Crispy Gamer

Review: L.A. Noire

"A city on the verge of greatness. A new type of city, based not on the man but on the automobile....Where every man can own his own home, and have room to breathe and not be overlooked by his neighbors....The city of dreams where Hollywood will shape the thoughts and desires of the entire planet....A city of undercurrents, where not everything is as it seems." -L.A. Noire, Opening Narration

Thus is the setup of L.A. Noire, the 1947 Hollywood crime drama and the newest feather in Rockstar Games' hat (best known for the Grand Theft Auto series, Bully, and Red Dead Redemption). And while Rockstar's previous games have all starred the bad-guy-who's-maybe-not-so-bad recklessly attacking anything that moves, L.A. Noire takes a new approach and puts you on the side of one of the few uncorrupted good cops in the LAPD.


As Detective Cole Phelps, a World War II Pacific theater veteran, you're tasked with cleaning up the streets of Hollywood, California at a time when anti-Semitism was rampant, “made in Japan” was a bad thing, and slapping around your wife was accepted. As the rising star on the force, you'll stop robberies, solve murders, and get to the bottom of various things, searching for clues and evidence and interrogating suspects along the way. Phelps believes in the law, in justice, and keeps a sharp eye out for anything that could lead to a rightful arrest. He's the kind of guy Rockstar's previous protagonists would want to run from -- or would want dead.

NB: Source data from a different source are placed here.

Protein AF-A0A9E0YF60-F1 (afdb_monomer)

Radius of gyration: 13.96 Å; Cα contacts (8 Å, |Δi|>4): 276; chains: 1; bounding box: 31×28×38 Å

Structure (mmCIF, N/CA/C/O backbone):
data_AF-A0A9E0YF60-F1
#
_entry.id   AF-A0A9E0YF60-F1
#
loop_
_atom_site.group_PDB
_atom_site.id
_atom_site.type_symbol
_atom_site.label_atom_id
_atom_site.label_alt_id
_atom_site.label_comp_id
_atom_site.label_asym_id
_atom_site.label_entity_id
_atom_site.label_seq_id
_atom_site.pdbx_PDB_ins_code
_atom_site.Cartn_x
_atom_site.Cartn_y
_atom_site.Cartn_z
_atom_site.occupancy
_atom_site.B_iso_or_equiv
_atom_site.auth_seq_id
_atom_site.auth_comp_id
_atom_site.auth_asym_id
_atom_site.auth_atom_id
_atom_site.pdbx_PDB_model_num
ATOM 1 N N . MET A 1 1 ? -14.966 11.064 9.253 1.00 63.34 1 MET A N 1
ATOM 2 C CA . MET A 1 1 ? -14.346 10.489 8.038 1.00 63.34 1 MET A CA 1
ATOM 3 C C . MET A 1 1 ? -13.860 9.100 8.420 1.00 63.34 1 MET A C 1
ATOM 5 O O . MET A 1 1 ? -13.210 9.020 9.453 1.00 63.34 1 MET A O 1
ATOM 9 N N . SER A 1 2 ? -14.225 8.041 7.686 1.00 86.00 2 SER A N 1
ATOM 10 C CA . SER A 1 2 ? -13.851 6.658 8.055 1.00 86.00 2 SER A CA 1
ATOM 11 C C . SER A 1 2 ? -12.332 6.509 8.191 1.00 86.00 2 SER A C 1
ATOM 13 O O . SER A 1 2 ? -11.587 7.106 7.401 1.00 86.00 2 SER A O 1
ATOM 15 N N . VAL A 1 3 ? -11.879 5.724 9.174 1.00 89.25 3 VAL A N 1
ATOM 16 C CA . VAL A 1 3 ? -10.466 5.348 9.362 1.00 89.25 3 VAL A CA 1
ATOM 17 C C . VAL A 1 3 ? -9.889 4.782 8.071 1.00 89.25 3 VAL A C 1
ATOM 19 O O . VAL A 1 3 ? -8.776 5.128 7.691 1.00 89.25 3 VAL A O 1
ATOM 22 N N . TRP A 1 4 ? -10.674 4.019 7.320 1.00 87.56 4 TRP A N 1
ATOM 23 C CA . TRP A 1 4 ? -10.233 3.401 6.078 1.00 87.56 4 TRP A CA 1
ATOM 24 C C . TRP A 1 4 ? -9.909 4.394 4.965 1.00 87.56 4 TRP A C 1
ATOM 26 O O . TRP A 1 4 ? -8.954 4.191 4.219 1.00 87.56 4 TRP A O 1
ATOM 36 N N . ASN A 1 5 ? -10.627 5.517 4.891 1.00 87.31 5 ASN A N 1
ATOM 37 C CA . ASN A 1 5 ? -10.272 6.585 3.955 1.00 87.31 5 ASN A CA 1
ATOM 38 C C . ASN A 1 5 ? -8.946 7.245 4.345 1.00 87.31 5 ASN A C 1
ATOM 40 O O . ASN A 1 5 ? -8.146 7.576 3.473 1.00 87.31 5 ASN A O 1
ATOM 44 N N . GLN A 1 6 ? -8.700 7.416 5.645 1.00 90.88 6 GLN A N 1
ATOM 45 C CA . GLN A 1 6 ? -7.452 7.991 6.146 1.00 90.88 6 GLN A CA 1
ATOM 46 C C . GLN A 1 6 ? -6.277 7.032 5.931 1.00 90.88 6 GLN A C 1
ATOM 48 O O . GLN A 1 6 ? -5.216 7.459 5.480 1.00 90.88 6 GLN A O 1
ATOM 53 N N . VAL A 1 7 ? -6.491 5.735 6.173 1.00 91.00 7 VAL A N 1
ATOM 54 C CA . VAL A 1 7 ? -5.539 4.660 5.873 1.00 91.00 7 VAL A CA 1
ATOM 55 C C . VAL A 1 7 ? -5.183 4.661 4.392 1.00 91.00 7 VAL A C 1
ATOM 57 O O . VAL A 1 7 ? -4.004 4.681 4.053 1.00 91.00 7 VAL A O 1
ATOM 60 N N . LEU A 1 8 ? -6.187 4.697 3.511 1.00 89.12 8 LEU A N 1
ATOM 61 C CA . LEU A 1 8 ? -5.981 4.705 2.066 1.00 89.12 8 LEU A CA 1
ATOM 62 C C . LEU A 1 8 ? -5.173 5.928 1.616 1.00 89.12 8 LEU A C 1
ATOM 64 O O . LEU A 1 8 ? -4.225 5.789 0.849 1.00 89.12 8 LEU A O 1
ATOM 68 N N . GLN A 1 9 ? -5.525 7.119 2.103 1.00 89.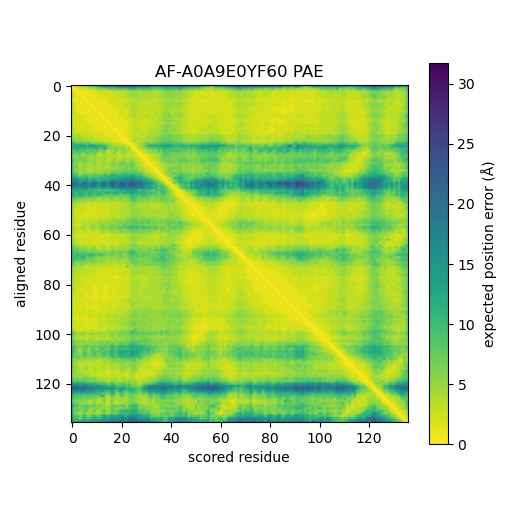50 9 GLN A N 1
ATOM 69 C CA . GLN A 1 9 ? -4.818 8.357 1.768 1.00 89.50 9 GLN A CA 1
ATOM 70 C C . GLN A 1 9 ? -3.368 8.345 2.258 1.00 89.50 9 GLN A C 1
ATOM 72 O O . GLN A 1 9 ? -2.470 8.728 1.509 1.00 89.50 9 GLN A O 1
ATOM 77 N N . ALA A 1 10 ? -3.135 7.900 3.495 1.00 92.38 10 ALA A N 1
ATOM 78 C CA . ALA A 1 10 ? -1.797 7.794 4.065 1.00 92.38 10 ALA A CA 1
ATOM 79 C C . ALA A 1 10 ? -0.946 6.772 3.300 1.00 92.38 10 ALA A C 1
ATOM 81 O O . ALA A 1 10 ? 0.174 7.093 2.911 1.00 92.38 10 ALA A O 1
ATOM 82 N N . ALA A 1 11 ? -1.499 5.590 3.012 1.00 91.88 11 ALA A N 1
ATOM 83 C CA . ALA A 1 11 ? -0.814 4.549 2.251 1.00 91.88 11 ALA A CA 1
ATOM 84 C C . ALA A 1 11 ? -0.485 4.999 0.825 1.00 91.88 11 ALA A C 1
ATOM 86 O O . ALA A 1 11 ? 0.607 4.746 0.324 1.00 91.88 11 ALA A O 1
ATOM 87 N N . HIS A 1 12 ? -1.406 5.717 0.182 1.00 89.56 12 HIS A N 1
ATOM 88 C CA . HIS A 1 12 ? -1.220 6.185 -1.186 1.00 89.56 12 HIS A CA 1
ATOM 89 C C . HIS A 1 12 ? -0.155 7.276 -1.266 1.00 89.56 12 HIS A C 1
ATOM 91 O O . HIS A 1 12 ? 0.723 7.204 -2.119 1.00 89.56 12 HIS A O 1
ATOM 97 N N . SER A 1 13 ? -0.182 8.239 -0.340 1.00 90.31 13 SER A N 1
ATOM 98 C CA . SER A 1 13 ? 0.870 9.254 -0.228 1.00 90.31 13 SER A CA 1
ATOM 99 C C . SER A 1 13 ? 2.232 8.607 0.027 1.00 90.31 13 SER A C 1
ATOM 101 O O . SER A 1 13 ? 3.187 8.889 -0.684 1.00 90.31 13 SER A O 1
ATOM 103 N N . ALA A 1 14 ? 2.299 7.679 0.985 1.00 92.44 14 ALA A N 1
ATOM 104 C CA . ALA A 1 14 ? 3.524 6.971 1.332 1.00 92.44 14 ALA A CA 1
ATOM 105 C C . ALA A 1 14 ? 4.101 6.166 0.158 1.00 92.44 14 ALA A C 1
ATOM 107 O O . ALA A 1 14 ? 5.320 6.103 0.003 1.00 92.44 14 ALA A O 1
ATOM 108 N N . LEU A 1 15 ? 3.239 5.558 -0.662 1.00 91.25 15 LEU A N 1
ATOM 109 C CA . LEU A 1 15 ? 3.657 4.850 -1.865 1.00 91.25 15 LEU A CA 1
ATOM 110 C C . LEU A 1 15 ? 4.188 5.816 -2.929 1.00 91.25 15 LEU A C 1
ATOM 112 O O . LEU A 1 15 ? 5.240 5.547 -3.494 1.00 91.25 15 LEU A O 1
ATOM 116 N N . ILE A 1 16 ? 3.512 6.942 -3.177 1.00 90.06 16 ILE A N 1
ATOM 117 C CA . ILE A 1 16 ? 3.999 7.971 -4.112 1.00 90.06 16 ILE A CA 1
ATOM 118 C C . ILE A 1 16 ? 5.386 8.464 -3.692 1.00 90.06 16 ILE A C 1
ATOM 120 O O . ILE A 1 16 ? 6.283 8.532 -4.528 1.00 90.06 16 ILE A O 1
ATOM 124 N N . ASP A 1 17 ? 5.576 8.769 -2.408 1.00 91.31 17 ASP A N 1
ATOM 125 C CA . ASP A 1 17 ? 6.857 9.248 -1.885 1.00 91.31 17 ASP A CA 1
ATOM 126 C C . ASP A 1 17 ? 7.956 8.188 -2.038 1.00 91.31 17 ASP A C 1
ATOM 128 O O . ASP A 1 17 ? 9.056 8.492 -2.497 1.00 91.31 17 ASP A O 1
ATOM 132 N N . GLU A 1 18 ? 7.653 6.926 -1.719 1.00 92.44 18 GLU A N 1
ATOM 133 C CA . GLU A 1 18 ? 8.595 5.819 -1.901 1.00 92.44 18 GLU A CA 1
ATOM 134 C C . GLU A 1 18 ? 8.973 5.615 -3.375 1.00 92.44 18 GLU A C 1
ATOM 136 O O . GLU A 1 18 ? 10.144 5.411 -3.689 1.00 92.44 18 GLU A O 1
ATOM 141 N N . LEU A 1 19 ? 8.004 5.694 -4.291 1.00 89.88 19 LEU A N 1
ATOM 142 C CA . LEU A 1 19 ? 8.259 5.542 -5.722 1.00 89.88 19 LEU A CA 1
ATOM 143 C C . LEU A 1 19 ? 9.036 6.737 -6.292 1.00 89.88 19 LEU A C 1
ATOM 145 O O . LEU A 1 19 ? 9.944 6.520 -7.087 1.00 89.88 19 LEU A O 1
ATOM 149 N N . ASN A 1 20 ? 8.748 7.967 -5.859 1.00 89.25 20 ASN A N 1
ATOM 150 C CA . ASN A 1 20 ? 9.496 9.164 -6.264 1.00 89.25 20 ASN A CA 1
ATOM 151 C C . ASN A 1 20 ? 10.959 9.110 -5.811 1.00 89.25 20 ASN A C 1
ATOM 153 O O . ASN A 1 20 ? 11.855 9.481 -6.564 1.00 89.25 20 ASN A O 1
ATOM 157 N N . GLU A 1 21 ? 11.221 8.645 -4.587 1.00 89.50 21 GLU A N 1
ATOM 158 C CA . GLU A 1 21 ? 12.592 8.503 -4.088 1.00 89.50 21 GLU A CA 1
ATOM 159 C C . GLU A 1 21 ? 13.349 7.370 -4.790 1.00 89.50 21 GLU A C 1
ATOM 161 O O . GLU A 1 21 ? 14.546 7.489 -5.056 1.00 89.50 21 GLU A O 1
ATOM 166 N N . ARG A 1 22 ? 12.660 6.267 -5.103 1.00 87.00 22 ARG A N 1
ATOM 167 C CA . ARG A 1 22 ? 13.263 5.095 -5.746 1.00 87.00 22 ARG A CA 1
ATOM 168 C C . ARG A 1 22 ? 13.495 5.284 -7.244 1.00 87.00 22 ARG A C 1
ATOM 170 O O . ARG A 1 22 ? 14.485 4.779 -7.774 1.00 87.00 22 ARG A O 1
ATOM 177 N N . PHE A 1 23 ? 12.600 6.004 -7.913 1.00 85.75 23 PHE A N 1
ATOM 178 C CA . PHE A 1 23 ? 12.590 6.214 -9.359 1.00 85.75 23 PHE A CA 1
ATOM 179 C C . PHE A 1 23 ? 12.567 7.714 -9.709 1.00 85.75 23 PHE A C 1
ATOM 181 O O . PHE A 1 23 ? 11.656 8.177 -10.391 1.00 85.75 23 PHE A O 1
ATOM 188 N N . PRO A 1 24 ? 13.573 8.503 -9.284 1.00 79.94 24 PRO A N 1
ATOM 189 C CA . PRO A 1 24 ? 13.528 9.966 -9.384 1.00 79.94 24 PRO A CA 1
ATOM 190 C C . PRO A 1 24 ? 13.572 10.502 -10.823 1.00 79.94 24 PRO A C 1
ATOM 192 O O . PRO A 1 24 ? 13.206 11.649 -11.066 1.00 79.94 24 PRO A O 1
ATOM 195 N N . ALA A 1 25 ? 14.052 9.697 -11.775 1.00 74.69 25 ALA A N 1
ATOM 196 C CA . ALA A 1 25 ? 14.119 10.056 -13.192 1.00 74.69 25 ALA A CA 1
ATOM 197 C C . ALA A 1 25 ? 12.871 9.628 -13.982 1.00 74.69 25 ALA A C 1
ATOM 199 O O . ALA A 1 25 ? 12.695 10.063 -15.120 1.00 74.69 25 ALA A O 1
ATOM 200 N N . ASP A 1 26 ? 12.028 8.769 -13.404 1.00 80.00 26 ASP A N 1
ATOM 201 C CA . ASP A 1 26 ? 10.882 8.192 -14.091 1.00 80.00 26 ASP A CA 1
ATOM 202 C C . ASP A 1 26 ? 9.618 9.008 -13.775 1.00 80.00 26 ASP A C 1
ATOM 204 O O . ASP A 1 26 ? 9.403 9.480 -12.656 1.00 80.00 26 ASP A O 1
ATOM 208 N N . LYS A 1 27 ? 8.754 9.200 -14.776 1.00 79.81 27 LYS A N 1
ATOM 209 C CA . LYS A 1 27 ? 7.525 9.976 -14.589 1.00 79.81 27 LYS A CA 1
ATOM 210 C C . LYS A 1 27 ? 6.466 9.106 -13.912 1.00 79.81 27 LYS A C 1
ATOM 212 O O . LYS A 1 27 ? 6.006 8.127 -14.504 1.00 79.81 27 LYS A O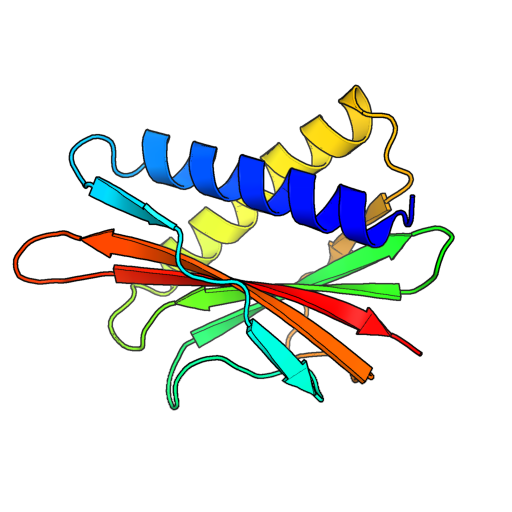 1
ATOM 217 N N . LEU A 1 28 ? 6.041 9.507 -12.712 1.00 81.56 28 LEU A N 1
ATOM 218 C CA . LEU A 1 28 ? 4.872 8.932 -12.046 1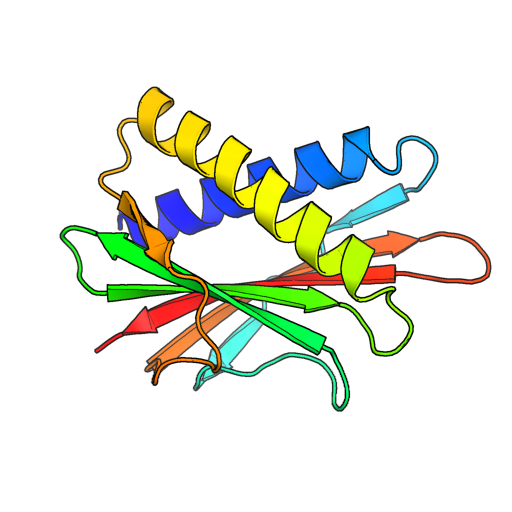.00 81.56 28 LEU A CA 1
ATOM 219 C C . LEU A 1 28 ? 3.578 9.503 -12.636 1.00 81.56 28 LEU A C 1
ATOM 221 O O . LEU A 1 28 ? 3.399 10.718 -12.738 1.00 81.56 28 LEU A O 1
ATOM 225 N N . GLU A 1 29 ? 2.645 8.624 -12.977 1.00 83.38 29 GLU A N 1
ATOM 226 C CA . GLU A 1 29 ? 1.296 8.971 -13.402 1.00 83.38 29 GLU A CA 1
ATOM 227 C C . GLU A 1 29 ? 0.273 8.304 -12.486 1.00 83.38 29 GLU A C 1
ATOM 229 O O . GLU A 1 29 ? 0.269 7.089 -12.296 1.00 83.38 29 GLU A O 1
ATOM 234 N N . LEU A 1 30 ? -0.615 9.117 -11.916 1.00 82.31 30 LEU A N 1
ATOM 235 C CA . LEU A 1 30 ? -1.716 8.634 -11.091 1.00 82.31 30 LEU A CA 1
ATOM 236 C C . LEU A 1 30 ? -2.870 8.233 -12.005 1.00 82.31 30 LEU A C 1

The game plays like a TV crime drama. Think Law & Order meets the tone and pace of Heavy Rain with the GTA engine with Mad Men-esque style (though that series takes place decades later) -- but even that's an imperfect comparison. L.A. Noire has more of a point-and-click adventure mentality where objects are examinable but not every object is important, and Showtime- level content -- like a series of full-frontal nude female victims laying dead and covered in writing, as well as bloody murder weapons, and language that will make you both laugh and blush at the same time. And all this is dressed up in the style of 40's cinema: each case is presented like the opening to a detective movie, with the case title in large block letters across the screen like an episode title as the screen fades from cinema black and white to color (if you have color turned on). That's right, L.A. Noire comes with the option to play the entire game in black and white, really making it feel like an old film (without the censorship or loud film reel noise).


I can only describe the gameplay as investigation-centric faux-open world. You can drive now-classic cars around the large map of Hollywood, taking in the near-accurate recreation of the town at the time, but you won't be going on rampages and doing insane stunts with your car and there isn't much to do besides seeing the sights. Your car is for driving from point A to B (and taking street crime calls over the police radio in between), chasing down perps, and having your partner shoot out tires during a car chase. There's the occasional fist fight and shootout, but these scenarios do not dominate the game.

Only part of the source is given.